→ DIRECTIONS FOR THIS TASK
Produce an exact copy of the first line of the data below and each line after it, please, up to and including the one with "ATOM 31 C CA".

--- START ---

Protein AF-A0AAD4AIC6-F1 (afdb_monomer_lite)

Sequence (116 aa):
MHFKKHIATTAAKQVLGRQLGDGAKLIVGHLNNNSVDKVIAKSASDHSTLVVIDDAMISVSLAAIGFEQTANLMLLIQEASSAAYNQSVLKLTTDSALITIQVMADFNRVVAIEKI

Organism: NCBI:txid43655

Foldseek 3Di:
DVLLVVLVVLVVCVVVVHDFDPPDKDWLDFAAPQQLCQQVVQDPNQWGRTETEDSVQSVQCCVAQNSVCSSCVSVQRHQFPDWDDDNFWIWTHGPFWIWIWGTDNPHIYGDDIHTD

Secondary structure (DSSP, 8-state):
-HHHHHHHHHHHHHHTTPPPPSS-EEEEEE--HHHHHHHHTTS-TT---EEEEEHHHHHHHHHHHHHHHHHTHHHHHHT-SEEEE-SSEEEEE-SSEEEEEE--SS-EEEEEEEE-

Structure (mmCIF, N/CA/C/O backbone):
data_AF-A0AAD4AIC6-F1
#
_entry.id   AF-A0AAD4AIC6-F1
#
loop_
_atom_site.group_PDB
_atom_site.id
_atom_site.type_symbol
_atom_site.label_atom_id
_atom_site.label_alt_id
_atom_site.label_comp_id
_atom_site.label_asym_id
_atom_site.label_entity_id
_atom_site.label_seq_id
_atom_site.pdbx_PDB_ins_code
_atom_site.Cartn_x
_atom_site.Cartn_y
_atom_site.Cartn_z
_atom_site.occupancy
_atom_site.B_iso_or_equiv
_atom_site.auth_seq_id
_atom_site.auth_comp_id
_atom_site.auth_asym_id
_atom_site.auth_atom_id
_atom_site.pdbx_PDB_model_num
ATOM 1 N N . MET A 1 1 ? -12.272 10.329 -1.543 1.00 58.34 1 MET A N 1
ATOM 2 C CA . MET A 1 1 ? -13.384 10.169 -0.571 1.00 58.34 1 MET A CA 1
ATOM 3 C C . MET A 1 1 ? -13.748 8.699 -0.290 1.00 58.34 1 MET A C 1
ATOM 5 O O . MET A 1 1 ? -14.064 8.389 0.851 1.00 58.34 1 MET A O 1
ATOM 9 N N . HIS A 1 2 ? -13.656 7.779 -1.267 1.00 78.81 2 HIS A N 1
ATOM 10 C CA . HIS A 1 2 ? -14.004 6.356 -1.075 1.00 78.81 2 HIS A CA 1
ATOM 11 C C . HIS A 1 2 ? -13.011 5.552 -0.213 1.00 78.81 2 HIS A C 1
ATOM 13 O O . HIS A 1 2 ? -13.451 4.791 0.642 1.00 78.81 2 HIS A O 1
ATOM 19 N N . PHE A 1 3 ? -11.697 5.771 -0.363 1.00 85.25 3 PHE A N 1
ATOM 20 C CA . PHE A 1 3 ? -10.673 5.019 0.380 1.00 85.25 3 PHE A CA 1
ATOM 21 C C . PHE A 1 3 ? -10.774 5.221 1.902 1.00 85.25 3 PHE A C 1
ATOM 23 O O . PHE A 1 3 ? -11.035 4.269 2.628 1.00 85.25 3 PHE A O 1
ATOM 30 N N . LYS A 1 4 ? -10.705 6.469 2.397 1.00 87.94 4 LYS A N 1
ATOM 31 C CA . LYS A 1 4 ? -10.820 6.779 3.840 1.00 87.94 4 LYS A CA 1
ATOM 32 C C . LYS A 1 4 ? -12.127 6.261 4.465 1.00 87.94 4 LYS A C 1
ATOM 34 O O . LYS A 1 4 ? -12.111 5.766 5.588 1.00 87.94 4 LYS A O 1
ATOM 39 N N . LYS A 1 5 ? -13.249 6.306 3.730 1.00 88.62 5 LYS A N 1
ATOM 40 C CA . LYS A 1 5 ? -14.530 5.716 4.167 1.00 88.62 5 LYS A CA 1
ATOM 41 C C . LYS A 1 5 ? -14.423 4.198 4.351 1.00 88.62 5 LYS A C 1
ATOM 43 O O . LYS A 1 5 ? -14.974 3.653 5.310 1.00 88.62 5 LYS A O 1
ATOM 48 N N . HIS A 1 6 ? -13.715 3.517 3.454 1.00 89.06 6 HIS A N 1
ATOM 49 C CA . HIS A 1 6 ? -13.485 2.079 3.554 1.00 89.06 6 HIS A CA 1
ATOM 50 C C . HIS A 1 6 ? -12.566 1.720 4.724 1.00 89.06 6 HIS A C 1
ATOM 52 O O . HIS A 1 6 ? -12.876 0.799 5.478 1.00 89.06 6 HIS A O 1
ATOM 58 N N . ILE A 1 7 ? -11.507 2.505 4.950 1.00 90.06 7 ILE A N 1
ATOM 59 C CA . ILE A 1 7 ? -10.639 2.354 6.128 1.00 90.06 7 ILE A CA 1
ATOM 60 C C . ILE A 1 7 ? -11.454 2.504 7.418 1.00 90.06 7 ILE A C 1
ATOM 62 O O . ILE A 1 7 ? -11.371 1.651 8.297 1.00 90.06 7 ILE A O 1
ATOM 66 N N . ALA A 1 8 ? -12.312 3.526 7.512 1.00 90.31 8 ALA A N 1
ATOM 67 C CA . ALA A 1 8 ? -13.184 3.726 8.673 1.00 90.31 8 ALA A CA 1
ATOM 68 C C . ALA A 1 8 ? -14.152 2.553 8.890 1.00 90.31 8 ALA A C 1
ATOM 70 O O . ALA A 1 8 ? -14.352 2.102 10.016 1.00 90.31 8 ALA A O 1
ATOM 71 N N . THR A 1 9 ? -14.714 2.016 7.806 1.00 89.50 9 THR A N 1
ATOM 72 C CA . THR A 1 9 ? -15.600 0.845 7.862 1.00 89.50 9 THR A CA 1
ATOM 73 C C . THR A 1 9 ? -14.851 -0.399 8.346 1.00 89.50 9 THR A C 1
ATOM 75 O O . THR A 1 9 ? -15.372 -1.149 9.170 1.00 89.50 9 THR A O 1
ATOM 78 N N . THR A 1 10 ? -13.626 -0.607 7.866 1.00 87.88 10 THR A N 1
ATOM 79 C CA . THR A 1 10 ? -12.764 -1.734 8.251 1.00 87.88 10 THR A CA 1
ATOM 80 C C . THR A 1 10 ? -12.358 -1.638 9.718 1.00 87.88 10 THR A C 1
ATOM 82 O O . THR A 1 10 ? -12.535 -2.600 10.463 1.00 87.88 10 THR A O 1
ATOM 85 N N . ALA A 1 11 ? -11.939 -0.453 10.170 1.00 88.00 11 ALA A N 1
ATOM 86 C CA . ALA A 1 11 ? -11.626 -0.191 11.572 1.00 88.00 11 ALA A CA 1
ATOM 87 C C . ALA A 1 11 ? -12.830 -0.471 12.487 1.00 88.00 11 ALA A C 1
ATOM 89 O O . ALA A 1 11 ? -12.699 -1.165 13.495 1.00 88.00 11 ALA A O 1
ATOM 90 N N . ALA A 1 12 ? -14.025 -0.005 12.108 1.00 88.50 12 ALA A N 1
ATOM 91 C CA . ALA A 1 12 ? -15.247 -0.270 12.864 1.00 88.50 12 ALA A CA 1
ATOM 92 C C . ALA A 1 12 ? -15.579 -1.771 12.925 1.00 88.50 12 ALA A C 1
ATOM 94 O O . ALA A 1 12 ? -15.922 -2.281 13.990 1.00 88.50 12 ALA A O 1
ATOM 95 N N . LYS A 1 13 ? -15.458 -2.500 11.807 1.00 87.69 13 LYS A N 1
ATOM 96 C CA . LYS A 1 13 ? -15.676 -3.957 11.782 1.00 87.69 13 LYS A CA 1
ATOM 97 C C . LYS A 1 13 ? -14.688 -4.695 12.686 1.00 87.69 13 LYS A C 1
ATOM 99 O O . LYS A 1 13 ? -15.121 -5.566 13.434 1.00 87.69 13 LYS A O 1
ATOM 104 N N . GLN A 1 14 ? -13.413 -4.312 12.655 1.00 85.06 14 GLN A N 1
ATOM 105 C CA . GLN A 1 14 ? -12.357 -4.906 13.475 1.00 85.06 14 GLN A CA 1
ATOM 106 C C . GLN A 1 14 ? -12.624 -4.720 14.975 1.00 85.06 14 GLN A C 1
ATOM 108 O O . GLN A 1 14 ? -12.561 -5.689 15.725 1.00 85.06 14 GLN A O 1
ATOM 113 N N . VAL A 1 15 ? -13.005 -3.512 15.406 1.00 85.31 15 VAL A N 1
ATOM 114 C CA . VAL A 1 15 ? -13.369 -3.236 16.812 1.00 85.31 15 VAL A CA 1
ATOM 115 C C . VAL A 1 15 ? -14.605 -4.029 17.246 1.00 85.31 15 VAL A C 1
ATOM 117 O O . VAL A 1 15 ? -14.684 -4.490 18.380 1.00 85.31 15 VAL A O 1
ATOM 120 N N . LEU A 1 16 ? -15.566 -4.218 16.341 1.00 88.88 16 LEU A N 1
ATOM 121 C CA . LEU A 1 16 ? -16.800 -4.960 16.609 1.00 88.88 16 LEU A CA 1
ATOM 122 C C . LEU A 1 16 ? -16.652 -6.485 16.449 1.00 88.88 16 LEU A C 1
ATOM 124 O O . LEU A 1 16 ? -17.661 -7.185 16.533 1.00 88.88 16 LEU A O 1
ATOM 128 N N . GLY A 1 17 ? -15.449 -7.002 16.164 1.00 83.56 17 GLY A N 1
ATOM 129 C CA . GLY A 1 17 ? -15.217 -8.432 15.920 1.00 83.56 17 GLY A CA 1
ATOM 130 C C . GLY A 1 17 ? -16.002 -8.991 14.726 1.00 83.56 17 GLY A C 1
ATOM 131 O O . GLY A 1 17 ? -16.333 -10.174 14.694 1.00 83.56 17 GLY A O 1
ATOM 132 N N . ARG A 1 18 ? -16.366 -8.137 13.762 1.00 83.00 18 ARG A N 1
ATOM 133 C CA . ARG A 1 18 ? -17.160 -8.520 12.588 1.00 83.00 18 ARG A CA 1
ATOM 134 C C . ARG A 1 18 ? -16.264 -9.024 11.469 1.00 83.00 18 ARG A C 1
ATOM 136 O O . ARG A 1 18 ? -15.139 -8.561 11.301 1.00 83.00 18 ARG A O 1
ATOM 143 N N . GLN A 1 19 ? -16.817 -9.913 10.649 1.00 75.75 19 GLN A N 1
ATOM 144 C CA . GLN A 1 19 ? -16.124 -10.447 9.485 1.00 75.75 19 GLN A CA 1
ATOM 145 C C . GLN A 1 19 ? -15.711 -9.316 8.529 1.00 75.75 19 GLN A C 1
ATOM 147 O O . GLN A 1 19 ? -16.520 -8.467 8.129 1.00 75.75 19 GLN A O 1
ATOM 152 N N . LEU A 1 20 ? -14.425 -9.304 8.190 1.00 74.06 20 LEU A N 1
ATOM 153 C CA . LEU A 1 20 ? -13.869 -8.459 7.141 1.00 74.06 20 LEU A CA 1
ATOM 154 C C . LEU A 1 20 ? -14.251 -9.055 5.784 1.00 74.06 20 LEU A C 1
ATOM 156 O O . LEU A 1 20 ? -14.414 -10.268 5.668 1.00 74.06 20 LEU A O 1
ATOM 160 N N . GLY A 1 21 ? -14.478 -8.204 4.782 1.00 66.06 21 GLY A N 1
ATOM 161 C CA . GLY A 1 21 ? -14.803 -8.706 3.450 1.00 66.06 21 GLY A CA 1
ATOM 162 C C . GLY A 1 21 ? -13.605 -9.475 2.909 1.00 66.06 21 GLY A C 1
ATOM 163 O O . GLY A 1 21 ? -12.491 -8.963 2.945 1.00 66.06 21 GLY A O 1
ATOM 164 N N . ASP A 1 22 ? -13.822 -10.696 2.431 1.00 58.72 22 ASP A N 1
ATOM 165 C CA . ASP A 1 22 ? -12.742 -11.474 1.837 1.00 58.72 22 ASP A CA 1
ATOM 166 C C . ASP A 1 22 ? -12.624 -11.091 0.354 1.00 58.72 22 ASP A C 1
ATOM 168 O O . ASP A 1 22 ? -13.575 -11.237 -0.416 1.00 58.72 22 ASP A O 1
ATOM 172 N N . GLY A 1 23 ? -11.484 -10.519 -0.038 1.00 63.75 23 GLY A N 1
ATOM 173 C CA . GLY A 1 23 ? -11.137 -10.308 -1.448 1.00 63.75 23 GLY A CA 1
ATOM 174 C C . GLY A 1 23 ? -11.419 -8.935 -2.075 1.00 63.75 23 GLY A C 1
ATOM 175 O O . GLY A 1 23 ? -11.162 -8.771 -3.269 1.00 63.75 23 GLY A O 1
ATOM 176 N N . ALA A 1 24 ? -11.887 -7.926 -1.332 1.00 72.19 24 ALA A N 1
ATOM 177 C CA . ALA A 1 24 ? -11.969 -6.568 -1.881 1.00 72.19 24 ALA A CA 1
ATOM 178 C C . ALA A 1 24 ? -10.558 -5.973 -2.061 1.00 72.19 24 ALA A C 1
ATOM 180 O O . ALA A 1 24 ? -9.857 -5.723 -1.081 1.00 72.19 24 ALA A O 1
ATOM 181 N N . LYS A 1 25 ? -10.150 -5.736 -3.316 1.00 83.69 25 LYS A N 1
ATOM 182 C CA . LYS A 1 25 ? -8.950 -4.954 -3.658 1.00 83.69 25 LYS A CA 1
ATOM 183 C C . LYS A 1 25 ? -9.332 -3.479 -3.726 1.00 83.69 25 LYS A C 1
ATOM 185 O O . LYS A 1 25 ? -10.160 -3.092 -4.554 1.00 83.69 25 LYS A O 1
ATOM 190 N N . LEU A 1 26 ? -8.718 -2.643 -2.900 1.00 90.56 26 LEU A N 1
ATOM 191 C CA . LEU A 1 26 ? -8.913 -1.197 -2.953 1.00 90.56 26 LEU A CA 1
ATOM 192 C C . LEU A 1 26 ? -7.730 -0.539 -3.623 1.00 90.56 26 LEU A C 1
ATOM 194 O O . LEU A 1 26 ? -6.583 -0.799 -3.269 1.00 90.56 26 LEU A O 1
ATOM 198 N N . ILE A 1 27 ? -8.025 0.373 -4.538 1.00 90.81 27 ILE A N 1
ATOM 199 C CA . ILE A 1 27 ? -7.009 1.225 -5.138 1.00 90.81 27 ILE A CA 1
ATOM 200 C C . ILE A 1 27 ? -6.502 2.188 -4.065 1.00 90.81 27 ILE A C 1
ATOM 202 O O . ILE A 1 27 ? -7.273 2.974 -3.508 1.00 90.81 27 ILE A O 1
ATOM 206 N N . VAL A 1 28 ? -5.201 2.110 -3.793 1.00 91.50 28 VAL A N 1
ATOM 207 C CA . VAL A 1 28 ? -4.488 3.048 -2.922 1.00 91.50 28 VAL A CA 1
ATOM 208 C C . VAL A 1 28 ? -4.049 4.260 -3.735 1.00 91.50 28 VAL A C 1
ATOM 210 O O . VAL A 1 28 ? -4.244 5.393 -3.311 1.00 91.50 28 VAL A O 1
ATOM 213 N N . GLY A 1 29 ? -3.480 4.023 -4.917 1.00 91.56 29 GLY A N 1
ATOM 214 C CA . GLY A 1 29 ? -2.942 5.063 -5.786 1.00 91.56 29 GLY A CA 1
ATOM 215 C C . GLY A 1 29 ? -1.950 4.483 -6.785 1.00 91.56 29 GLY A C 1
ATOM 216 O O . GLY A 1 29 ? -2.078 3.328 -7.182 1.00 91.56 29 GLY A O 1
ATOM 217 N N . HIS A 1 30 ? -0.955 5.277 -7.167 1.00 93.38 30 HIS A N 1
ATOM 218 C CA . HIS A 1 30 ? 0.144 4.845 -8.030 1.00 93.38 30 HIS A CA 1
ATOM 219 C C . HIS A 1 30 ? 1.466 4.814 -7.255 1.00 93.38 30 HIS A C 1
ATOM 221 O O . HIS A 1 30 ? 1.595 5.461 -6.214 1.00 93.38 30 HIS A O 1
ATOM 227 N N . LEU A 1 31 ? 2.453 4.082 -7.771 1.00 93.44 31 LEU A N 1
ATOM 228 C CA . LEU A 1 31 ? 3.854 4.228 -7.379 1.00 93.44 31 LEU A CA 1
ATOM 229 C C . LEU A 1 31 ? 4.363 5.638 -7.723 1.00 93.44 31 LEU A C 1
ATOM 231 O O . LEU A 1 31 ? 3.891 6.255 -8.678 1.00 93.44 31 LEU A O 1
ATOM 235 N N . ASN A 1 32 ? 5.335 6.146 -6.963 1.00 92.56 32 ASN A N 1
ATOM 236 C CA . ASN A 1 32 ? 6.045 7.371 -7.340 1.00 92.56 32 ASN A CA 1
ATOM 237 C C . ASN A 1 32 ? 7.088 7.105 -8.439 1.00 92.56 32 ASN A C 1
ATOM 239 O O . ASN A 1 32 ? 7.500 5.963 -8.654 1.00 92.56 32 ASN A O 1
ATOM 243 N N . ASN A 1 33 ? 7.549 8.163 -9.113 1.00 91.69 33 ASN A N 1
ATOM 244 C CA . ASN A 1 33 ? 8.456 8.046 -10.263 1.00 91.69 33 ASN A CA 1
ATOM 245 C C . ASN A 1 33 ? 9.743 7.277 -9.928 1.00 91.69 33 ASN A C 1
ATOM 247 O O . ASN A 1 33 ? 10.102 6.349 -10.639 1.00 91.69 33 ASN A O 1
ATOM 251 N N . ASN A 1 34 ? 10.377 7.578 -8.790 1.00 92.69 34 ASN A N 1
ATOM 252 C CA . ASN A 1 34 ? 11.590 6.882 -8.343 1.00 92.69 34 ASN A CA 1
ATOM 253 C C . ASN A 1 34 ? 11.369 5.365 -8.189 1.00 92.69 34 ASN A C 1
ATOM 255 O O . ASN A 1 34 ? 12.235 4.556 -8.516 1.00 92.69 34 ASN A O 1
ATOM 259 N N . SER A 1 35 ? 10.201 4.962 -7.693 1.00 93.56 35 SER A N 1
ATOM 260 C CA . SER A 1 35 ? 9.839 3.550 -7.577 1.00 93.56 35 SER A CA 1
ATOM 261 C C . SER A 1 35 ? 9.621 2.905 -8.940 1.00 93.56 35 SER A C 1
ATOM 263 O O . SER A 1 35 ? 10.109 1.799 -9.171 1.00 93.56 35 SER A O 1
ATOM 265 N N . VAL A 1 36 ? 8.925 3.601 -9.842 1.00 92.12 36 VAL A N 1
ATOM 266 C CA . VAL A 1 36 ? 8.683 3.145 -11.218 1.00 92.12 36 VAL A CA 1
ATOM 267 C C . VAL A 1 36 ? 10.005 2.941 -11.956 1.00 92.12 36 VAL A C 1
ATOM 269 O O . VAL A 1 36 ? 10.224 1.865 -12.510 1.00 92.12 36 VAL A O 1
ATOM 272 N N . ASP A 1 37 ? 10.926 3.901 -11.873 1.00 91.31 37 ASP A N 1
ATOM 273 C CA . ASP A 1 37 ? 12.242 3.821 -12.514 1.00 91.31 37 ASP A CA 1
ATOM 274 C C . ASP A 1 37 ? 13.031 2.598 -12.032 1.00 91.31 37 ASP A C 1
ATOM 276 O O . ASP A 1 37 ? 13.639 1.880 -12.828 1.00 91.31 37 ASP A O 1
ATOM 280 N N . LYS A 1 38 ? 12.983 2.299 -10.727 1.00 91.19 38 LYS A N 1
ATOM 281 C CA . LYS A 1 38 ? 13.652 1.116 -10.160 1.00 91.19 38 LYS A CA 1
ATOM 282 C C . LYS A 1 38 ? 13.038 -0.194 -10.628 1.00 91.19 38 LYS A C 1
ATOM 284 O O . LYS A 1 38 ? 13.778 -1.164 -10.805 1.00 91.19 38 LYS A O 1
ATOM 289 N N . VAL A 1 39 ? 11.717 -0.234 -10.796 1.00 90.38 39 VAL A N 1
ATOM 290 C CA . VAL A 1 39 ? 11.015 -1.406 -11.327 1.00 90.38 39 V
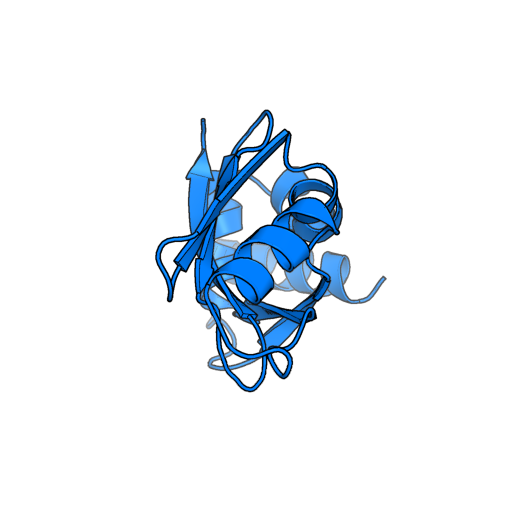AL A CA 1
ATOM 291 C C . VAL A 1 39 ? 11.398 -1.606 -12.791 1.00 90.38 39 VAL A C 1
ATOM 293 O O . VAL A 1 39 ? 11.946 -2.656 -13.128 1.00 90.38 39 VAL A O 1
ATOM 296 N N . ILE A 1 40 ? 11.236 -0.588 -13.639 1.00 89.56 40 ILE A N 1
ATOM 297 C CA . ILE A 1 40 ? 11.520 -0.671 -15.082 1.00 89.56 40 ILE A CA 1
ATOM 298 C C . ILE A 1 40 ? 13.004 -0.960 -15.358 1.00 89.56 40 ILE A C 1
ATOM 300 O O . ILE A 1 40 ? 13.325 -1.716 -16.268 1.00 89.56 40 ILE A O 1
ATOM 304 N N . ALA A 1 41 ? 13.932 -0.450 -14.543 1.00 87.38 41 ALA A N 1
ATOM 305 C CA . ALA A 1 41 ? 15.359 -0.747 -14.698 1.00 87.38 41 ALA A CA 1
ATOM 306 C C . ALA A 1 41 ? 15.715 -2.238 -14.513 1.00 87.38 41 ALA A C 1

--- END ---

→ SOLUTION TO THE PROBLEM
Protein AF-A0AAD4AIC6-F1 (afdb_monomer_lite)

Sequence (116 aa):
MHFKKHIATTAAKQVLGRQLGDGAKLIVGHLNNNSVDKVIAKSASDHSTLVVIDDAMISVSLAAIGFEQTANLMLLIQEASSAAYNQSVLKLTTDSALITIQVMADFNRVVAIEKI

Organism: NCBI:txid43655

Foldseek 3Di:
DVLLVVLVVLVVCVVVVHDFDPPDKDWLDFAAPQQLCQQVVQDPNQWGRTETEDSVQSVQCCVAQNSVCSSCVSVQRHQFPDWDDDNFWIWTHGPFWIWIWGTDNPHIYGDDIHTD

Secondary structure (DSSP, 8-state):
-HHHHHHHHHHHHHHTTPPPPSS-EEEEEE--HHHHHHHHTTS-TT---EEEEEHHHHHHHHHHHHHHHHHTHHHHHHT-SEEEE-SSEEEEE-SSEEEEEE--SS-EEEEEEEE-

Structure (mmCIF, N/CA/C/O backbone):
data_AF-A0AAD4AIC6-F1
#
_entry.id   AF-A0AAD4AIC6-F1
#
loop_
_atom_site.group_PDB
_atom_site.id
_atom_site.type_symbol
_atom_site.label_atom_id
_atom_site.label_alt_id
_atom_site.label_comp_id
_atom_site.label_asym_id
_atom_site.label_entity_id
_atom_site.label_seq_id
_atom_site.pdbx_PDB_ins_code
_atom_site.Cartn_x
_atom_site.Cartn_y
_atom_site.Cartn_z
_atom_site.occupancy
_atom_site.B_iso_or_equiv
_atom_site.auth_seq_id
_atom_site.auth_comp_id
_atom_site.auth_asym_id
_atom_site.auth_atom_id
_atom_site.pdbx_PDB_model_num
ATOM 1 N N . MET A 1 1 ? -12.272 10.329 -1.543 1.00 58.34 1 MET A N 1
ATOM 2 C CA . MET A 1 1 ? -13.384 10.169 -0.571 1.00 58.34 1 MET A CA 1
ATOM 3 C C . MET A 1 1 ? -13.748 8.699 -0.290 1.00 58.34 1 MET A C 1
ATOM 5 O O . MET A 1 1 ? -14.064 8.389 0.851 1.00 58.34 1 MET A O 1
ATOM 9 N N . HIS A 1 2 ? -13.656 7.779 -1.267 1.00 78.81 2 HIS A N 1
ATOM 10 C CA . HIS A 1 2 ? -14.004 6.356 -1.075 1.00 78.81 2 HIS A CA 1
ATOM 11 C C . HIS A 1 2 ? -13.011 5.552 -0.213 1.00 78.81 2 HIS A C 1
ATOM 13 O O . HIS A 1 2 ? -13.451 4.791 0.642 1.00 78.81 2 HIS A O 1
ATOM 19 N N . PHE A 1 3 ? -11.697 5.771 -0.363 1.00 85.25 3 PHE A N 1
ATOM 20 C CA . PHE A 1 3 ? -10.673 5.019 0.380 1.00 85.25 3 PHE A CA 1
ATOM 21 C C . PHE A 1 3 ? -10.774 5.221 1.902 1.00 85.25 3 PHE A C 1
ATOM 23 O O . PHE A 1 3 ? -11.035 4.269 2.628 1.00 85.25 3 PHE A O 1
ATOM 30 N N . LYS A 1 4 ? -10.705 6.469 2.397 1.00 87.94 4 LYS A N 1
ATOM 31 C CA . LYS A 1 4 ? -10.820 6.779 3.840 1.00 87.94 4 LYS A CA 1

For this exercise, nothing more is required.